The Coalition Against the Measures argues that these national companies are using Colorado as a cash grab with little regard for how the ballot measures will affect the local economy. The coalition also raised safety concerns about allowing third-party companies, such as UberEats or DoorDash, to deliver alcohol, saying it would open the door to underage drinking and alcohol abuse.

“All of my staff are trained in how to recognize when someone should not be selling alcohol, whether they are underage or intoxicated in any way,” said Chris Carran of Locals Liquors in Silverthorne. “Not only for their own safety, but also for the safety of the community in which we operate.”

The campaign for Initiatives 121 and 122 argues that Coloradans prefer the choice and convenience of getting what they normally buy – food, plus beer and wine – at their grocery stores.

“And that’s really being driven by demand from consumers who expect that kind of convenience,” Michelle Lyng, who speaks for Wine in Grocery Store, told Colorado Politics. “Having a bottle of wine, accompanied by spaghetti, is what consumers expect.

Lyng also dismissed the argument that the initiatives would shut down liquor stores, saying Coloradans heard that argument years ago directly on the proposal to allow full-strength beer in grocery stores.

“It just didn’t happen,” she said.

As for allowing third-party alcohol delivery, Lyng said it “opens up an incredible market for restaurant delivery.”

She also insisted that grocery stores have a better track record of preventing the sale of alcohol to minors.

Regarding Initiative 96, the coalition said allowing single entities to operate an unlimited number of liquor stores would lead to large liquor companies opening more locations in Colorado, pushing smaller independent liquor stores outside the industry.

Supporters of Initiative 96 said it would create a “more level playing field” for the various businesses that sell alcohol for off-site consumption.

“Creating parity and orderly expansion for all businesses will promote competition, create jobs, increase consumer selection and choice, and reduce costs for Coloradans,” the initiative states.

Current law limits a person or business to holding only three retail liquor store licenses at a time – which will be increased to four by 2027. Initiative 96 would immediately increase the limit to eight, then to 19 by 2032 and remove the limit entirely by 2037.

Initiative 96 is backed by Total Wine & More, a liquor store with more than 200 locations in 27 states, including the maximum three in Colorado.
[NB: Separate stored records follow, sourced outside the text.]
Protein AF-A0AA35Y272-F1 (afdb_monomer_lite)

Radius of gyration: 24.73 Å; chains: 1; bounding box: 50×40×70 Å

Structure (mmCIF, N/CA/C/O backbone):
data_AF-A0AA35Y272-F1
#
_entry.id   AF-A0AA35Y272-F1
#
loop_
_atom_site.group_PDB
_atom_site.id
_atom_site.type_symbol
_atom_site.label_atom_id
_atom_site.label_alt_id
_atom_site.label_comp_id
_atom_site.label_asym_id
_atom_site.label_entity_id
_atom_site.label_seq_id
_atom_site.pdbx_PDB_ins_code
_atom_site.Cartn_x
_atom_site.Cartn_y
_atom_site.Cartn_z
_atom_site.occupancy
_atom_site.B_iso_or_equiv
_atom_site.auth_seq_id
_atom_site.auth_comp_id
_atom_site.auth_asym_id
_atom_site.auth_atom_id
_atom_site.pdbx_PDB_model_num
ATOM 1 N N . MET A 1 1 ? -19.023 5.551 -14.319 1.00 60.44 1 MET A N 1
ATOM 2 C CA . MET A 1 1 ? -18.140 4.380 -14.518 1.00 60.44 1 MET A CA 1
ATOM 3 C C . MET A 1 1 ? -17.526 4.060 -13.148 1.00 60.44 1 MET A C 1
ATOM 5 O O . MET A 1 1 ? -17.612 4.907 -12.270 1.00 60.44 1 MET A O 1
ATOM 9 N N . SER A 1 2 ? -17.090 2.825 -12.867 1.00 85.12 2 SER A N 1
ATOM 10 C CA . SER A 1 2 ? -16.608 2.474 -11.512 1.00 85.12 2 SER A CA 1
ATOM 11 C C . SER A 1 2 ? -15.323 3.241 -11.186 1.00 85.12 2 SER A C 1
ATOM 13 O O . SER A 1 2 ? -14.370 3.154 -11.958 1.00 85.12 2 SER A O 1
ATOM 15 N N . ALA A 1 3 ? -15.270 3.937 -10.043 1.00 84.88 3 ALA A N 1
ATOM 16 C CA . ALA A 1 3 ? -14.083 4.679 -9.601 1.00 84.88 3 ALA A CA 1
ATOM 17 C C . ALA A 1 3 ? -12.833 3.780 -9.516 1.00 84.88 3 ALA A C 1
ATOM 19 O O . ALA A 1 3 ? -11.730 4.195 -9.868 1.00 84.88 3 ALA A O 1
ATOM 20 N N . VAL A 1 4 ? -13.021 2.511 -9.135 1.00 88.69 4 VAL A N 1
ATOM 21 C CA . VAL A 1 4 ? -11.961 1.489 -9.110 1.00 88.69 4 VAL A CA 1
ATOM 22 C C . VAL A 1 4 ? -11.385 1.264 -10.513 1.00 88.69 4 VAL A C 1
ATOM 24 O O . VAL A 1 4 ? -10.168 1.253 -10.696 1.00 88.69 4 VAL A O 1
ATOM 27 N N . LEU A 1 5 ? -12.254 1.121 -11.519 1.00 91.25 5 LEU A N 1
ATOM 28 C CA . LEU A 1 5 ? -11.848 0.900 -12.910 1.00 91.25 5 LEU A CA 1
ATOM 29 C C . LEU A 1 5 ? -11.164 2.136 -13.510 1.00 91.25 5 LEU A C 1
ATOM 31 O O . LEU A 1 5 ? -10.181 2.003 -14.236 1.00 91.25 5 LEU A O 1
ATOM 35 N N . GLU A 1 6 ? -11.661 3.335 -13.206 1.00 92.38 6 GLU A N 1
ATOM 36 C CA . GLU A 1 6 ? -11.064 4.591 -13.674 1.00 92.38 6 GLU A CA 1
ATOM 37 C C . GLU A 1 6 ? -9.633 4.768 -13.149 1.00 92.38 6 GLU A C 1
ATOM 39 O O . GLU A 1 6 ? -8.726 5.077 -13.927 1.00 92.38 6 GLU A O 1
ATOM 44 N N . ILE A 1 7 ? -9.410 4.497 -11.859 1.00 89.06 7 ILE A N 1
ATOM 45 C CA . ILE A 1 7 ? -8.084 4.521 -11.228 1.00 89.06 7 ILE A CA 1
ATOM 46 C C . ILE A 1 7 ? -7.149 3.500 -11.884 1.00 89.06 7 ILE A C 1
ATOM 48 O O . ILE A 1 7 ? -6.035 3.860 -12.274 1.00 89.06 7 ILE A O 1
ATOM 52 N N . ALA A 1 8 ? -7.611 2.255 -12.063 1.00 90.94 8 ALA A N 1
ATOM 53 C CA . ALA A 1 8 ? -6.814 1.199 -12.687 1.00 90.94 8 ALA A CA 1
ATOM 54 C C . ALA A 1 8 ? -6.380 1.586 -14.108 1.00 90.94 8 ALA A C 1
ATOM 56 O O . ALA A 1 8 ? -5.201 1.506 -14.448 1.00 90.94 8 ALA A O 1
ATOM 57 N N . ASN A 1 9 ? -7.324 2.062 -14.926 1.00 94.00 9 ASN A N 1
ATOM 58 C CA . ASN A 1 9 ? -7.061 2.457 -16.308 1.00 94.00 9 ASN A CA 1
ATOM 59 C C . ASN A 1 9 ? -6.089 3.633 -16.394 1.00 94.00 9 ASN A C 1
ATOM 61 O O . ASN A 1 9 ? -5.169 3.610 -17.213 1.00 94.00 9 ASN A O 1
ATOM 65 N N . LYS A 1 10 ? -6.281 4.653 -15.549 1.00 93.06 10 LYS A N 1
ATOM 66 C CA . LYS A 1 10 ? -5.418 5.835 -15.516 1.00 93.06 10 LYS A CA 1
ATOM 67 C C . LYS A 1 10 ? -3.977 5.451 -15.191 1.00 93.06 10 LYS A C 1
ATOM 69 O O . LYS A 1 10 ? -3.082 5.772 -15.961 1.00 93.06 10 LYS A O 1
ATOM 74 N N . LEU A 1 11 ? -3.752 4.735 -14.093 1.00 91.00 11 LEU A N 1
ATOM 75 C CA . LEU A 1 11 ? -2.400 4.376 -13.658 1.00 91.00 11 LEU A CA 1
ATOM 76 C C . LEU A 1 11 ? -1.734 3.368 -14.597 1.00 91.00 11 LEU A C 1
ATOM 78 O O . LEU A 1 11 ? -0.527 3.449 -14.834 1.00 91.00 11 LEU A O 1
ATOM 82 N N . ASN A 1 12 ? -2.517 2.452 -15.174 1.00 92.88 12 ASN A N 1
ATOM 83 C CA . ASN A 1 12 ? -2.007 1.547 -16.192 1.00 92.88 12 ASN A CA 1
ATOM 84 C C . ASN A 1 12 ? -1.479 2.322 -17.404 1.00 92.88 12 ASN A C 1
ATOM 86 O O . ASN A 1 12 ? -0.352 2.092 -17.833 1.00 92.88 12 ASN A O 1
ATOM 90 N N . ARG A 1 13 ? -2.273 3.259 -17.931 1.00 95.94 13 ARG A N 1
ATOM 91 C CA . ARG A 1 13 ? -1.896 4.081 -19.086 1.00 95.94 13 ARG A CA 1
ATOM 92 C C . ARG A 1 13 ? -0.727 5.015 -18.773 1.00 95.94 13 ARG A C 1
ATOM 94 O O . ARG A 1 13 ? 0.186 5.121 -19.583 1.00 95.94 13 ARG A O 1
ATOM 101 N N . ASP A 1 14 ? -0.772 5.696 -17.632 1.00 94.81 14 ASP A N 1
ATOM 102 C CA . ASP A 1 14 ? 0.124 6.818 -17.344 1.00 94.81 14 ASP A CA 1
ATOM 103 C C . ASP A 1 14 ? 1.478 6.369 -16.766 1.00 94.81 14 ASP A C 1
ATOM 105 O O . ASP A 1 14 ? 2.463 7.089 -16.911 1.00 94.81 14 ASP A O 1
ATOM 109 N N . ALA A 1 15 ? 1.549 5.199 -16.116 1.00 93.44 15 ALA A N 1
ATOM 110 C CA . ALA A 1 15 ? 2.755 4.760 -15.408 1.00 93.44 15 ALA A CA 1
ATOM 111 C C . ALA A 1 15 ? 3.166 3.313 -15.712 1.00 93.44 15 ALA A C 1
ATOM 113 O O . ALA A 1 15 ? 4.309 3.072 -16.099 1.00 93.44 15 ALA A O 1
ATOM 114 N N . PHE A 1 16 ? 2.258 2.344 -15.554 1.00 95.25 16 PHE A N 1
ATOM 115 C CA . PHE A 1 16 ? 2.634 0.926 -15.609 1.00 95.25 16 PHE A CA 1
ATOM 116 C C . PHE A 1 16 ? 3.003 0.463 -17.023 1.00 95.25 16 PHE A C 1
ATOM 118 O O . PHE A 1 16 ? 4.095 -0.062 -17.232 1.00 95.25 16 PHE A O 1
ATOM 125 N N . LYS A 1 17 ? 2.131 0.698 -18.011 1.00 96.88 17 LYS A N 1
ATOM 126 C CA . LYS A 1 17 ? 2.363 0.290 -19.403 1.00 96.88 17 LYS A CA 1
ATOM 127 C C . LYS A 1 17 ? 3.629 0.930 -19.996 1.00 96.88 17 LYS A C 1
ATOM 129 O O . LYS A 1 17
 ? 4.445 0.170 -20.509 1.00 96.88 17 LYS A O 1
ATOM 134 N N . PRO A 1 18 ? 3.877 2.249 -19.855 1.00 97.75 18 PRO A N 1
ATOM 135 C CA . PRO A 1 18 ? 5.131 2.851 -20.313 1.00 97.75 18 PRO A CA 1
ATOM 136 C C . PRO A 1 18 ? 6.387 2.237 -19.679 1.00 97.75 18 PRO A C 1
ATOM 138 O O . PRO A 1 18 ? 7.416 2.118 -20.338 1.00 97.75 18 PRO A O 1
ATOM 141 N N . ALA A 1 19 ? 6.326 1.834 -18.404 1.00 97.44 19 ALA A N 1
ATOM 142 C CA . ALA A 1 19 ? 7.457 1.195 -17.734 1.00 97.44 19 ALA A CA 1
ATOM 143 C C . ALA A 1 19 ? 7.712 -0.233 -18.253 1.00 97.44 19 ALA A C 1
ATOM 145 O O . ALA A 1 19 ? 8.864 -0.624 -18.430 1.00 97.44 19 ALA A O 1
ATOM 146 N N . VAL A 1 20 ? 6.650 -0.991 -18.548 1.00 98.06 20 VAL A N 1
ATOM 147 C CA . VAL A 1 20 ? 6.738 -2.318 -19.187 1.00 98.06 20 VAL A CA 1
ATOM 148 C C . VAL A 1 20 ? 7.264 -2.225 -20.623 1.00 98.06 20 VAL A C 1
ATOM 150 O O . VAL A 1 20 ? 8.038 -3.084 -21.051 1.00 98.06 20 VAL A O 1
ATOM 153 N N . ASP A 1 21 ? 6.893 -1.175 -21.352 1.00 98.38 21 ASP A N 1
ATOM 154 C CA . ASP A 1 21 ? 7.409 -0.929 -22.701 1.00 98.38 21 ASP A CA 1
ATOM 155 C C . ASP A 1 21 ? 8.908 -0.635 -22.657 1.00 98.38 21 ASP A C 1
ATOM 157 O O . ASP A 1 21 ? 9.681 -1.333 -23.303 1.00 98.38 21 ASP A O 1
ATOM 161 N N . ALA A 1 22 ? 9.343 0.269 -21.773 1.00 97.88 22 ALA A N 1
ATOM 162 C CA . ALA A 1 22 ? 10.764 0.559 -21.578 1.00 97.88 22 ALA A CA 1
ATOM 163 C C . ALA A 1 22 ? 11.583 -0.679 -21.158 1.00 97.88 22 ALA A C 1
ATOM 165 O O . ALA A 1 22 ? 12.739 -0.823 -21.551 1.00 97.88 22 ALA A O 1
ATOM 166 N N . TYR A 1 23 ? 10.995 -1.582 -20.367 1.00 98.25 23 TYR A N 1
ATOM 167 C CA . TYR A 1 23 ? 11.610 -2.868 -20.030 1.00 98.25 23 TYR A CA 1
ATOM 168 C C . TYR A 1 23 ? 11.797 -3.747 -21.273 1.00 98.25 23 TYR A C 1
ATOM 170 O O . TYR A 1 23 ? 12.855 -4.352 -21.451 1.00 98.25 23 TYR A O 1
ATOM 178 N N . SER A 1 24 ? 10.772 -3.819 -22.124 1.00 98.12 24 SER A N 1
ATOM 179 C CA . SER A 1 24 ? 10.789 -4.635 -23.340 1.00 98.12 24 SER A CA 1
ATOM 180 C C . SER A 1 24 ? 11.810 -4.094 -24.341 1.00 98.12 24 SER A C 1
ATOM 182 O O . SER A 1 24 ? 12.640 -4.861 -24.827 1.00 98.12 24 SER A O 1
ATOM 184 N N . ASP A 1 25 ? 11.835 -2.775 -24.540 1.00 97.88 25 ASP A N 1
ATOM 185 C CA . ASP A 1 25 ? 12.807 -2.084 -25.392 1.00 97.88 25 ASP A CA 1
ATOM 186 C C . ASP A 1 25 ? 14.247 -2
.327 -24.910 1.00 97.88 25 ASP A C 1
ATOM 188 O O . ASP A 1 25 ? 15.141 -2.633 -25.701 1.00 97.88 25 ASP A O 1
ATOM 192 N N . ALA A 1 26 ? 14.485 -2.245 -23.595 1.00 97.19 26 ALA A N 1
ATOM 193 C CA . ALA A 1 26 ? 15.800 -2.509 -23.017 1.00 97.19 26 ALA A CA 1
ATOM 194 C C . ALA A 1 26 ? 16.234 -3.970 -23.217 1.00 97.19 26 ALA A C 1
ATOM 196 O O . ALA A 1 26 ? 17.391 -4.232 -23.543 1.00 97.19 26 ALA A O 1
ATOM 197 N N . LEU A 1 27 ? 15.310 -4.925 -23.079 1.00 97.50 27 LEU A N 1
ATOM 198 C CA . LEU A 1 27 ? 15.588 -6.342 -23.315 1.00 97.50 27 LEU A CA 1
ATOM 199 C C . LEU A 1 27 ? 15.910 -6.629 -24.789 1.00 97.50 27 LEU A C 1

Owners, brothers Robert and David Trone, single-handedly funded the initiative’s committee, Coloradans for Consumer Choice and Retail Fairness, spending more than $2.6 million on Monday, according to documents filed by the secretary’s office. of state.

Keeping Colorado Local has so far raised approximately $400,000, including contributions from more than a dozen liquor stores and the Colorado Licensed Beverage Association.
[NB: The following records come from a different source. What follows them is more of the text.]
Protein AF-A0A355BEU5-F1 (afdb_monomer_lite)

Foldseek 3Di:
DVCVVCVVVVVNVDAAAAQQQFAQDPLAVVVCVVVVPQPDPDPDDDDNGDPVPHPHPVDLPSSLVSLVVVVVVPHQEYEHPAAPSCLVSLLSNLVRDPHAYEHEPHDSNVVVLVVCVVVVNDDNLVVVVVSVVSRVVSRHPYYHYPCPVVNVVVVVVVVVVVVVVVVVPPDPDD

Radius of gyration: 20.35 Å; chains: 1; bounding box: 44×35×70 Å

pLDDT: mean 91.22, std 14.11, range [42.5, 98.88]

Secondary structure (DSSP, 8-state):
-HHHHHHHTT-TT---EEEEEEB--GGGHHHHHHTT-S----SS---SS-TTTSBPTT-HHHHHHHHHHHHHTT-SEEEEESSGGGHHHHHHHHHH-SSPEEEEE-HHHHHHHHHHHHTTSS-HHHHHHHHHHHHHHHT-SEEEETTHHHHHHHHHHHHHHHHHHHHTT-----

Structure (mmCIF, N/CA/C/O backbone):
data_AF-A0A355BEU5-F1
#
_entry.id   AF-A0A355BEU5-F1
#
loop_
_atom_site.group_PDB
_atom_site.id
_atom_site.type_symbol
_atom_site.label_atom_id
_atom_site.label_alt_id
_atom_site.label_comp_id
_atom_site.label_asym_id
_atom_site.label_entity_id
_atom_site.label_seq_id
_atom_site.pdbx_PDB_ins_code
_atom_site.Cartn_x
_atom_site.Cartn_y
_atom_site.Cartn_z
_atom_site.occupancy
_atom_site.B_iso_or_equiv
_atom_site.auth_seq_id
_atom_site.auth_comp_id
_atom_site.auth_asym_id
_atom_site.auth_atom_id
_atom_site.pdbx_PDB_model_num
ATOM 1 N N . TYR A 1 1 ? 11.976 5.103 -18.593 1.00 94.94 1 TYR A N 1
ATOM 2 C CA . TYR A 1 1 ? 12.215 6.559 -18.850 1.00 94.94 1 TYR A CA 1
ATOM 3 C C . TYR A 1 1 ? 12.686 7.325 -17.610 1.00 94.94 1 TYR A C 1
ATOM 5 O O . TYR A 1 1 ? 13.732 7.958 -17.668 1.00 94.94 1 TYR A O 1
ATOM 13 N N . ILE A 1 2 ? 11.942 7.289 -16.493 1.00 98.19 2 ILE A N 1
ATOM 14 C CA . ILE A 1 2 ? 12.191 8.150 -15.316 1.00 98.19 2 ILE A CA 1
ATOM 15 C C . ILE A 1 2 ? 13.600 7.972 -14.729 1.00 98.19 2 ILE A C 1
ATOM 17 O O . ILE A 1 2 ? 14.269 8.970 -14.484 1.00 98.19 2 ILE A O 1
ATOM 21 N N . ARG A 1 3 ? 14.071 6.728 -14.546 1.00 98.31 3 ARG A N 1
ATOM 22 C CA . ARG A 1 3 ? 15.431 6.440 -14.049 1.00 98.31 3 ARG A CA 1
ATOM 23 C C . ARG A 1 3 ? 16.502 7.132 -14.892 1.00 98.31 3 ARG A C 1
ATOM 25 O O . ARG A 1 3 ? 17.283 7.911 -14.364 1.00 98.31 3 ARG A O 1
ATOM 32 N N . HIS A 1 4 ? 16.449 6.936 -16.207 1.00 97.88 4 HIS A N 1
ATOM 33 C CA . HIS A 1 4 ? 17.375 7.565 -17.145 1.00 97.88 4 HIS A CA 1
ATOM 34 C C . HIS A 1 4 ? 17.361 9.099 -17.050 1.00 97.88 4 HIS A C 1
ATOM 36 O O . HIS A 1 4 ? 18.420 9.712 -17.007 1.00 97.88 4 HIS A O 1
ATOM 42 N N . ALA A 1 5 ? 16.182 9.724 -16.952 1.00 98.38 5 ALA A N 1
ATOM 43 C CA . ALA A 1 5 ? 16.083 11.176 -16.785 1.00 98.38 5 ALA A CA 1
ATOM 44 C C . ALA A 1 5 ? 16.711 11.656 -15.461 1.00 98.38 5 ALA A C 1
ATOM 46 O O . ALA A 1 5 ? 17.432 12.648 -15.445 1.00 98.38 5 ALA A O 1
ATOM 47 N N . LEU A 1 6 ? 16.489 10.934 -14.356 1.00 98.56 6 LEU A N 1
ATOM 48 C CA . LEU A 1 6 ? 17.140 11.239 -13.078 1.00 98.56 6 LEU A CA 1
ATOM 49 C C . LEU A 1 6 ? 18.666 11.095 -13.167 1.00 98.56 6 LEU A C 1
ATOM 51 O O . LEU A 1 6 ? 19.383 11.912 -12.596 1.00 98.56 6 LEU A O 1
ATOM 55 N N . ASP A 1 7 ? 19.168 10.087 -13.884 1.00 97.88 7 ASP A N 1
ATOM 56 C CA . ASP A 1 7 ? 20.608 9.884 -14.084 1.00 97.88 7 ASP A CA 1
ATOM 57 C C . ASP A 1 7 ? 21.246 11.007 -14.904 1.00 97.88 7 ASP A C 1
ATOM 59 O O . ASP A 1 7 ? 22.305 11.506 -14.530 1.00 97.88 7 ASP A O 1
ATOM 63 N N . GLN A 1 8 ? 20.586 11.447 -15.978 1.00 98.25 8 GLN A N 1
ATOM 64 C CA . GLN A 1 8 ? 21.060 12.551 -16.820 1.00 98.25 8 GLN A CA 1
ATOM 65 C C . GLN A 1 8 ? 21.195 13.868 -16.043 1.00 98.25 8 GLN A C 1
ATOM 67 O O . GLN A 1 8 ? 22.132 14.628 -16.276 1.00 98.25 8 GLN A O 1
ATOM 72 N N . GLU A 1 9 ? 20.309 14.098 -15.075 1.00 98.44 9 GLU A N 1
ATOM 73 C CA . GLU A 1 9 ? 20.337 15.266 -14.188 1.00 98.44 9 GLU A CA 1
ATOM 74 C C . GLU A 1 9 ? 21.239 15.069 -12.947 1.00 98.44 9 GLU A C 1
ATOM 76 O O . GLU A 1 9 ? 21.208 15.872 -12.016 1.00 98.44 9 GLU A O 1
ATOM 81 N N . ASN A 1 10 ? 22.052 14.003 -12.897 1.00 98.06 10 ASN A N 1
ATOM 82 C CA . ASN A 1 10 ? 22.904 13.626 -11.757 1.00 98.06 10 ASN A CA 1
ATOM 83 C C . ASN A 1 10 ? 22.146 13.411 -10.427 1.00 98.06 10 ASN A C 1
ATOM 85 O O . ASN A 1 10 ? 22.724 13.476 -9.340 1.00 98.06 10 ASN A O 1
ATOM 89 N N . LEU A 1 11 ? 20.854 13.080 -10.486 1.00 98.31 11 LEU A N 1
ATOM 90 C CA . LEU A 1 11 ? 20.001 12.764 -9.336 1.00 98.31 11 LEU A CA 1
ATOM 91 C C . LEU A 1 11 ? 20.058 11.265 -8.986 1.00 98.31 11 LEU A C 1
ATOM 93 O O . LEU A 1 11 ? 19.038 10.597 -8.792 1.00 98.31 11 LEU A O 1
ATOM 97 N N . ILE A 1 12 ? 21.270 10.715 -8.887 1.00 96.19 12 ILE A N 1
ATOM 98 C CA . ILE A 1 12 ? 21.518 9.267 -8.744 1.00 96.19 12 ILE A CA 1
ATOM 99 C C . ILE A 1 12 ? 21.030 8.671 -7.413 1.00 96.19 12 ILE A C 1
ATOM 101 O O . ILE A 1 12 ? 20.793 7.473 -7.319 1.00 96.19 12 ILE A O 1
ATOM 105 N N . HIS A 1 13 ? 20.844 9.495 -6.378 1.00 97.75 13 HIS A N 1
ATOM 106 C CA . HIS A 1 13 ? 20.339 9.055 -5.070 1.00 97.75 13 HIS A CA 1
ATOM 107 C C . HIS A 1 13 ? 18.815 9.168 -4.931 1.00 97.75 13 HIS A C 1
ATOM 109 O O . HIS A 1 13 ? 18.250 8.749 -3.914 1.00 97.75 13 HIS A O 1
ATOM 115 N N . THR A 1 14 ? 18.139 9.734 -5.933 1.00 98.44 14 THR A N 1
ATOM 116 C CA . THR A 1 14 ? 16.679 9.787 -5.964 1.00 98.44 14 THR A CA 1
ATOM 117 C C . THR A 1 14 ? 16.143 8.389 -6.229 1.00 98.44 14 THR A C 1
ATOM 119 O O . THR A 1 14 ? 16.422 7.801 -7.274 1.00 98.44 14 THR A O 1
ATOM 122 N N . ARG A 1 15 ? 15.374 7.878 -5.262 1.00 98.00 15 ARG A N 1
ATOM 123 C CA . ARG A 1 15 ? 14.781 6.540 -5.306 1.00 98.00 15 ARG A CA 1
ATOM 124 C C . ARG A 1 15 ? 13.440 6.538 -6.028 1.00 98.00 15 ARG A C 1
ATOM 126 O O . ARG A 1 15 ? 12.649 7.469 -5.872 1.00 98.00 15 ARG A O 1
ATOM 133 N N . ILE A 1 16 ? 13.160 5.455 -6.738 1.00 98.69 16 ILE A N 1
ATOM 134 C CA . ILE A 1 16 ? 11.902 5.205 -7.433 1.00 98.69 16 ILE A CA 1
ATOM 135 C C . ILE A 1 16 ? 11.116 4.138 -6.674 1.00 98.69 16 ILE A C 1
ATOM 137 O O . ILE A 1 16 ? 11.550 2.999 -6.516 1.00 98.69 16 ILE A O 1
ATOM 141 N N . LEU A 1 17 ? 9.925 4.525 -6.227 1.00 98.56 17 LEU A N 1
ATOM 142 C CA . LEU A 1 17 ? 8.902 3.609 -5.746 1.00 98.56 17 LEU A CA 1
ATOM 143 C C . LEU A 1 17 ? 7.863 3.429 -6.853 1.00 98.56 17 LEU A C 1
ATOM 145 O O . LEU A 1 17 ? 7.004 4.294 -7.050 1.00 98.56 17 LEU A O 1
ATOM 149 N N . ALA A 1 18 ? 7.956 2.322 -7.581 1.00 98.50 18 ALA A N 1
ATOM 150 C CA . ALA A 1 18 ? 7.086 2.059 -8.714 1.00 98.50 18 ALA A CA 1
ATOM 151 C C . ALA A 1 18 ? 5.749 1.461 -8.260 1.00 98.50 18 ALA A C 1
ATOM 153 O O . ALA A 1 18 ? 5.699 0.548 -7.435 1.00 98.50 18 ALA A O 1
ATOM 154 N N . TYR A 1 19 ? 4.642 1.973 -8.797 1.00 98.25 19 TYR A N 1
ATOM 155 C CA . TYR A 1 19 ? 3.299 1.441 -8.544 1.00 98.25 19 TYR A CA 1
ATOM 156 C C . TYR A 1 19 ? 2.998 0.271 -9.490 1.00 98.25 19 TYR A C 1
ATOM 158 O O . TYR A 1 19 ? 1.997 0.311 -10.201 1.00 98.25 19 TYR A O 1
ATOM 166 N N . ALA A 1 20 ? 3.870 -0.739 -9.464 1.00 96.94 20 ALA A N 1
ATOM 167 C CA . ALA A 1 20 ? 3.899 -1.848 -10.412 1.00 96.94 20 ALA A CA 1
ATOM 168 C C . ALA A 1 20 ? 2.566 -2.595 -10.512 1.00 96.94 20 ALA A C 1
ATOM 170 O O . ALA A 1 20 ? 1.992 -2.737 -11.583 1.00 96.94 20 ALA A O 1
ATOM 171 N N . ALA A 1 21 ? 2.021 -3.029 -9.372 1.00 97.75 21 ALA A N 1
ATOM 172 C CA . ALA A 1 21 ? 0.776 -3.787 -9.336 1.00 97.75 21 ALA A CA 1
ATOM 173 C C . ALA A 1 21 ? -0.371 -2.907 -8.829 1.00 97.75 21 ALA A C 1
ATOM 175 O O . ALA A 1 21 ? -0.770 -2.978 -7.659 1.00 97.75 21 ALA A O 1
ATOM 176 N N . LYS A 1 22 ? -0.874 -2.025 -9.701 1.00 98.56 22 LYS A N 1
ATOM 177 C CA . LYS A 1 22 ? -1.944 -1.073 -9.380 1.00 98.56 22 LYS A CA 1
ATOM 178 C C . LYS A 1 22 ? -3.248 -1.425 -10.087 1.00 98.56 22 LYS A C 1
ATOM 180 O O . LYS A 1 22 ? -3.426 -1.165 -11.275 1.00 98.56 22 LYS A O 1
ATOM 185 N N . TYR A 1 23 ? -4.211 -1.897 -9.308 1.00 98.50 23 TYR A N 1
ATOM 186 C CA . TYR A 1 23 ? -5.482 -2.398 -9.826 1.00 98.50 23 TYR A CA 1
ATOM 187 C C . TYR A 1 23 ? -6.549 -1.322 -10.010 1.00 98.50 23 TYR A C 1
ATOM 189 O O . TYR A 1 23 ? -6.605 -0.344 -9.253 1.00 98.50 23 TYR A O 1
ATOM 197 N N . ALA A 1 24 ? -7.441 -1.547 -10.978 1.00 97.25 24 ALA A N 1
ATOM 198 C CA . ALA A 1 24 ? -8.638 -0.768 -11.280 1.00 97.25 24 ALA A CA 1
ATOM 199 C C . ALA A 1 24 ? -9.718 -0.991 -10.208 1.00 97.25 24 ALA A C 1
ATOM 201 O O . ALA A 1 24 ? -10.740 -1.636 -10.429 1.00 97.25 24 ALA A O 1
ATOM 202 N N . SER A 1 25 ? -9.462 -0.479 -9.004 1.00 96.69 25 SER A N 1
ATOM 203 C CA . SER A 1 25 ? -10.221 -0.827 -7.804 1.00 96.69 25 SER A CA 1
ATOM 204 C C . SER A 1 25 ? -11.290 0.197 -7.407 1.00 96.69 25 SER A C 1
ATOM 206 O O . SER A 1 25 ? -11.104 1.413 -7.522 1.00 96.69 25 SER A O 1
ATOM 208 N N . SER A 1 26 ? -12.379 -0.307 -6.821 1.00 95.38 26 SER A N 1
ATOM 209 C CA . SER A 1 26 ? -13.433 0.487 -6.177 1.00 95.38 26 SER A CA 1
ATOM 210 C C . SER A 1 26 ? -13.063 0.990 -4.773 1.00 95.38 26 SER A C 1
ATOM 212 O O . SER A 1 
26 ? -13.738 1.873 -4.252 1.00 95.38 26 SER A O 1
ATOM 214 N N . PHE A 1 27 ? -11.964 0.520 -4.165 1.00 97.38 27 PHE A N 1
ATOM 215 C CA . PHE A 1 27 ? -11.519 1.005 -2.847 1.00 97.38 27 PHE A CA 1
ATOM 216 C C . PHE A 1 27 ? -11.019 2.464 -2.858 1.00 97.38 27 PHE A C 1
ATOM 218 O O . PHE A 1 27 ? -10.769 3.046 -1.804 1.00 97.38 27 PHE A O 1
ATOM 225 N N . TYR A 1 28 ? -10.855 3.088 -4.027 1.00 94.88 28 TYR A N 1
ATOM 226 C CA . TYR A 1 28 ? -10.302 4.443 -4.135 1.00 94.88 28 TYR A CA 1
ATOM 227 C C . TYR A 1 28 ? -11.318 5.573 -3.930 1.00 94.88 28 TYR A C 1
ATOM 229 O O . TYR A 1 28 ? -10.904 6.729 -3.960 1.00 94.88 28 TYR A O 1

All three initiatives received the minimum number of signatures to qualify for the ballot, being declared sufficient by the Secretary of State’s office on August 26. Initiative 96 garnered 149,699 valid signatures, needing only 124,632 to qualify for the ballot. Initiatives 121 and 122 collected 142,697 and 139,312 valid signatures respectively.

Coloradans will vote on all three ballot measures in the Nov. 8 general election.